Romualdez’s lawyers cited Clavano’s reported April 16 remark in desperately asking Ombudsman Jesus Crispin Remulla to inhibit from the probe, arguing that the Ombudsman had already prejudged the case before any final finding. “It is readily apparent that the Honorable Ombudsman has already made its determination to prosecute Representative Romualdez for plunder,” his legal counsel said, claiming any investigation would be a “mere fishing expedition” to support a foregone conclusion.
But the Office of the Ombudsman has courageously — and correctly — stood it’s ground. The legal machinery is moving. In a May 21 radio interview, Clavano said Romualdez’s money laundering complaint had already reached the preliminary investigation stage. “Former speaker Martin Romualdez’s is also at the preliminary investigation stage already too. His money laundering cases were the first to reach that stage,” Clavano said.
Remulla earlier said the Ombudsman was preparing plunder cases against Romualdez in connection with alleged flood control anomalies. The complaints against Romualdez include alleged plunder, direct bribery, indirect bribery, money laundering, and violations of the Anti-Graft and Corrupt Practices Act. Prosecutors alleged he was the “purported mastermind” of a kickback scheme tied to ghost flood control projects, with alleged kickbacks reaching around ₱56 billion.

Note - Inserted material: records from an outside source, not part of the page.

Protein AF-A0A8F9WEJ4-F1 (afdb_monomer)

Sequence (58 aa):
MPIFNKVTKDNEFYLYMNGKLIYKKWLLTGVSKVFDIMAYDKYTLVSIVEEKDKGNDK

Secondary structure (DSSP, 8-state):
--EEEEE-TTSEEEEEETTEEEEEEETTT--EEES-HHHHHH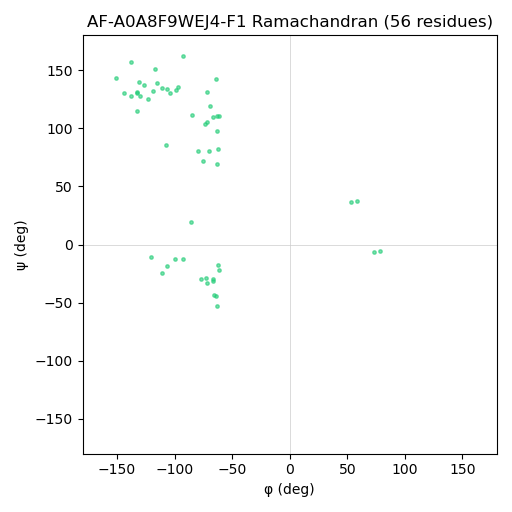HHS-------------

Structure (mmCIF, N/CA/C/O backbone):
data_AF-A0A8F9WEJ4-F1
#
_entry.id   AF-A0A8F9WEJ4-F1
#
loop_
_atom_site.group_PDB
_atom_site.id
_atom_site.type_symbol
_atom_site.label_atom_id
_atom_site.label_alt_id
_atom_site.label_comp_id
_atom_site.label_asym_id
_atom_site.label_entity_id
_atom_site.label_seq_id
_atom_site.pdbx_PDB_ins_code
_atom_site.Cartn_x
_atom_site.Cartn_y
_atom_site.Cartn_z
_atom_site.occupancy
_atom_site.B_iso_or_equiv
_atom_site.auth_seq_id
_atom_site.auth_comp_id
_atom_site.auth_asym_id
_atom_site.auth_atom_id
_atom_site.pdbx_PDB_model_num
ATOM 1 N N . MET A 1 1 ? -6.246 -2.745 -17.808 1.00 74.06 1 MET A N 1
ATOM 2 C CA . MET A 1 1 ? -5.807 -3.307 -16.509 1.00 74.06 1 MET A CA 1
ATOM 3 C C . MET A 1 1 ? -6.586 -2.601 -15.411 1.00 74.06 1 MET A C 1
ATOM 5 O O . MET A 1 1 ? -6.445 -1.388 -15.325 1.00 74.06 1 MET A O 1
ATOM 9 N N . PRO A 1 2 ? -7.436 -3.291 -14.631 1.00 83.00 2 PRO A N 1
ATOM 10 C CA . PRO A 1 2 ? -8.151 -2.652 -13.532 1.00 83.00 2 PRO A CA 1
ATOM 11 C C . PRO A 1 2 ? -7.174 -2.339 -12.395 1.00 83.00 2 PRO A C 1
ATOM 13 O O . PRO A 1 2 ? -6.384 -3.197 -11.988 1.00 83.00 2 PRO A O 1
ATOM 16 N N . ILE A 1 3 ? -7.231 -1.103 -11.910 1.00 85.56 3 ILE A N 1
ATOM 17 C CA . ILE A 1 3 ? -6.443 -0.602 -10.785 1.00 85.56 3 ILE A CA 1
ATOM 18 C C . ILE A 1 3 ? -7.438 -0.179 -9.711 1.00 85.56 3 ILE A C 1
ATOM 20 O O . ILE A 1 3 ? -8.411 0.512 -10.004 1.00 85.56 3 ILE A O 1
ATOM 24 N N . PHE A 1 4 ? -7.204 -0.610 -8.478 1.00 90.69 4 PHE A N 1
ATOM 25 C CA . PHE A 1 4 ? -8.052 -0.287 -7.341 1.00 90.69 4 PHE A CA 1
ATOM 26 C C . PHE A 1 4 ? -7.182 0.163 -6.176 1.00 90.69 4 PHE A C 1
ATOM 28 O O . PHE A 1 4 ? -6.206 -0.500 -5.830 1.00 90.69 4 PHE A O 1
ATOM 35 N N . ASN A 1 5 ? -7.539 1.283 -5.561 1.00 91.38 5 ASN A N 1
ATOM 36 C CA . ASN A 1 5 ? -6.897 1.760 -4.348 1.00 91.38 5 ASN A CA 1
ATOM 37 C C . ASN A 1 5 ? -7.908 1.783 -3.200 1.00 91.38 5 ASN A C 1
ATOM 39 O O . ASN A 1 5 ? -9.115 1.911 -3.403 1.00 91.38 5 ASN A O 1
ATOM 43 N N . LYS A 1 6 ? -7.407 1.601 -1.981 1.00 93.44 6 LYS A N 1
ATOM 44 C CA . LYS A 1 6 ? -8.219 1.626 -0.768 1.00 93.44 6 L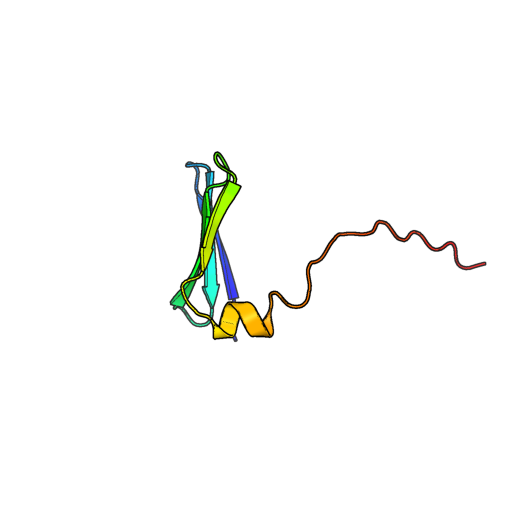YS A CA 1
ATOM 45 C C . LYS A 1 6 ? -7.436 2.268 0.360 1.00 93.44 6 LYS A C 1
ATOM 47 O O . LYS A 1 6 ? -6.313 1.855 0.640 1.00 93.44 6 LYS A O 1
ATOM 52 N N . VAL A 1 7 ? -8.069 3.221 1.035 1.00 94.50 7 VAL A N 1
ATOM 53 C CA . VAL A 1 7 ? -7.615 3.755 2.321 1.00 94.50 7 VAL A CA 1
ATOM 54 C C . VAL A 1 7 ? -8.503 3.167 3.412 1.00 94.50 7 VAL A C 1
ATOM 56 O O . VAL A 1 7 ? -9.729 3.156 3.284 1.00 94.50 7 VAL A O 1
ATOM 59 N N . THR A 1 8 ? -7.897 2.622 4.460 1.00 93.31 8 THR A N 1
ATOM 60 C CA . THR A 1 8 ? -8.619 2.100 5.625 1.00 93.31 8 THR A CA 1
ATOM 61 C C . THR A 1 8 ? -8.744 3.168 6.708 1.00 93.31 8 THR A C 1
ATOM 63 O O . THR A 1 8 ? -8.003 4.150 6.728 1.00 93.31 8 THR A O 1
ATOM 66 N N . LYS A 1 9 ? -9.677 2.959 7.646 1.00 92.62 9 LYS A N 1
ATOM 67 C CA 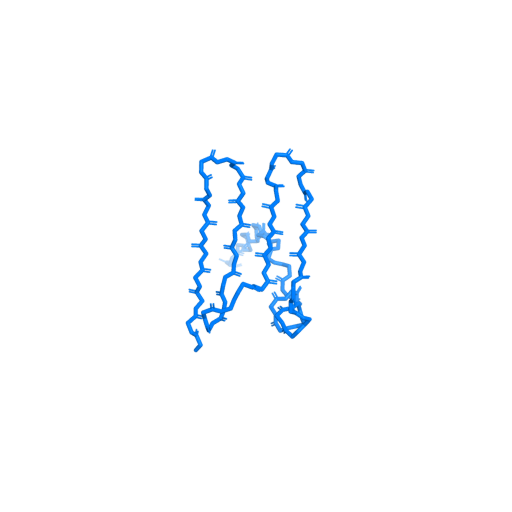. LYS A 1 9 ? -9.809 3.807 8.843 1.00 92.62 9 LYS A CA 1
ATOM 68 C C . LYS A 1 9 ? -8.556 3.767 9.728 1.00 92.62 9 LYS A C 1
ATOM 70 O O . LYS A 1 9 ? -8.301 4.721 10.451 1.00 92.62 9 LYS A O 1
ATOM 75 N N . ASP A 1 10 ? -7.751 2.715 9.602 1.00 93.62 10 ASP A N 1
ATOM 76 C CA . ASP A 1 10 ? -6.509 2.505 10.352 1.00 93.62 10 ASP A CA 1
ATOM 77 C C . ASP A 1 10 ? -5.294 3.183 9.700 1.00 93.62 10 ASP A C 1
ATOM 79 O O . ASP A 1 10 ? -4.152 2.825 9.985 1.00 93.62 10 ASP A O 1
ATOM 83 N N . ASN A 1 11 ? -5.519 4.165 8.817 1.00 93.12 11 ASN A N 1
ATOM 84 C CA . ASN A 1 11 ? -4.464 4.900 8.119 1.00 93.12 11 ASN A CA 1
ATOM 85 C C . ASN A 1 11 ? -3.547 3.984 7.295 1.00 93.12 11 ASN A C 1
ATOM 8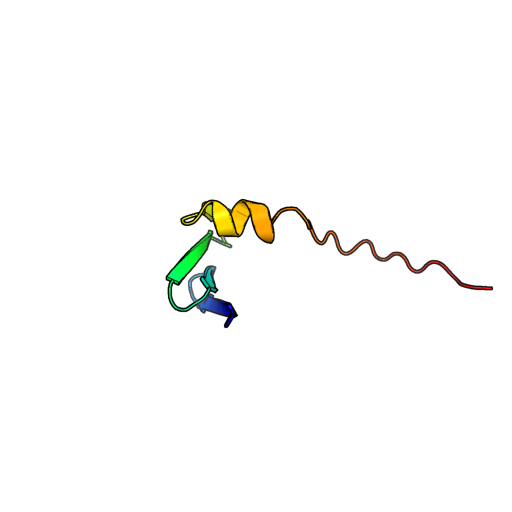7 O O . ASN A 1 11 ? -2.339 4.203 7.204 1.00 93.12 11 ASN A O 1
ATOM 91 N N . GLU A 1 12 ? -4.107 2.951 6.675 1.00 94.88 12 GLU A N 1
ATOM 92 C CA . GLU A 1 12 ? -3.374 2.090 5.756 1.00 94.88 12 GLU A CA 1
ATOM 93 C C . GLU A 1 12 ? -3.881 2.296 4.329 1.00 94.88 12 GLU A C 1
ATOM 95 O O . GLU A 1 12 ? -5.083 2.323 4.063 1.00 94.88 12 GLU A O 1
ATOM 100 N N . PHE A 1 13 ? -2.947 2.414 3.396 1.00 94.19 13 PHE A N 1
ATOM 101 C CA . PHE A 1 13 ? -3.206 2.503 1.970 1.00 94.19 13 PHE A CA 1
ATOM 102 C C . PHE A 1 13 ? -2.827 1.190 1.292 1.00 94.19 13 PHE A C 1
ATOM 104 O O . PHE A 1 13 ? -1.739 0.657 1.515 1.00 94.19 13 PHE A O 1
ATOM 111 N N . TYR A 1 14 ? -3.712 0.702 0.430 1.00 93.81 14 TYR A N 1
ATOM 112 C CA . TYR A 1 14 ? -3.539 -0.508 -0.360 1.00 93.81 14 TYR A CA 1
ATOM 113 C C . TYR A 1 14 ? -3.768 -0.198 -1.836 1.00 93.81 14 TYR A C 1
ATOM 115 O O . TYR A 1 14 ? -4.735 0.479 -2.188 1.00 93.81 14 TYR A O 1
ATOM 123 N N . LEU A 1 15 ? -2.912 -0.744 -2.698 1.00 90.75 15 LEU A N 1
ATOM 124 C CA . LEU A 1 15 ? -3.038 -0.653 -4.148 1.00 90.75 15 LEU A CA 1
ATOM 125 C C . LEU A 1 15 ? -3.087 -2.052 -4.752 1.00 90.75 15 LEU A C 1
ATOM 127 O O . LEU A 1 15 ? -2.182 -2.867 -4.555 1.00 90.75 15 LEU A O 1
ATOM 131 N N . TYR A 1 16 ? -4.132 -2.298 -5.525 1.00 91.00 16 TYR A N 1
ATOM 132 C CA . TYR A 1 16 ? -4.382 -3.539 -6.229 1.00 91.00 16 TYR A CA 1
ATOM 133 C C . TYR A 1 16 ? -4.331 -3.302 -7.733 1.00 91.00 16 TYR A C 1
ATOM 135 O O . TYR A 1 16 ? -4.882 -2.327 -8.245 1.00 91.00 16 TYR A O 1
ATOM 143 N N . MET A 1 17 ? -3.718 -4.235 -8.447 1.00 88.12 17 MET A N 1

The pressure is no longer just political. The Court of Appeals has issued a freeze order covering assets linked to Romualdez, including 25 bank accounts and 10 insurance policies under his name. The order also covered additional bank accounts, insurance policies, an investment account, property accounts, and real estate assets linked to an alleged business associate and a corporate entity.
The Sandiganbayan also issued a precautionary hold departure order against Romualdez after the Ombudsman said it found probable cause that he might leave the country to evade arrest and prosecution. That means the former Speaker is now facing three concrete layers of legal pressure: covered assets frozen, foreign travel restricted, and a money laundering complaint already under preliminary investigation.
Romualdez has denied wrongdoing out of desperation and insists there is no evidence that proves he committed plunder, conspiracy to commit plunder, or any similar offense. But with the Ombudsman probe advancing, his camp is no longer only fighting the allegations. It is also fighting the public weight of a nationwide call to finally hold him accountable for his heinous sins against an entire generation of Filipinos. A call, it seems, that the Office of the Ombudsman intends to heed and honor.
Corruption has always been the worst problem of the Philippines. Romualdez is vastly regarded as the single most corrupt Filipino politician of the 21st century.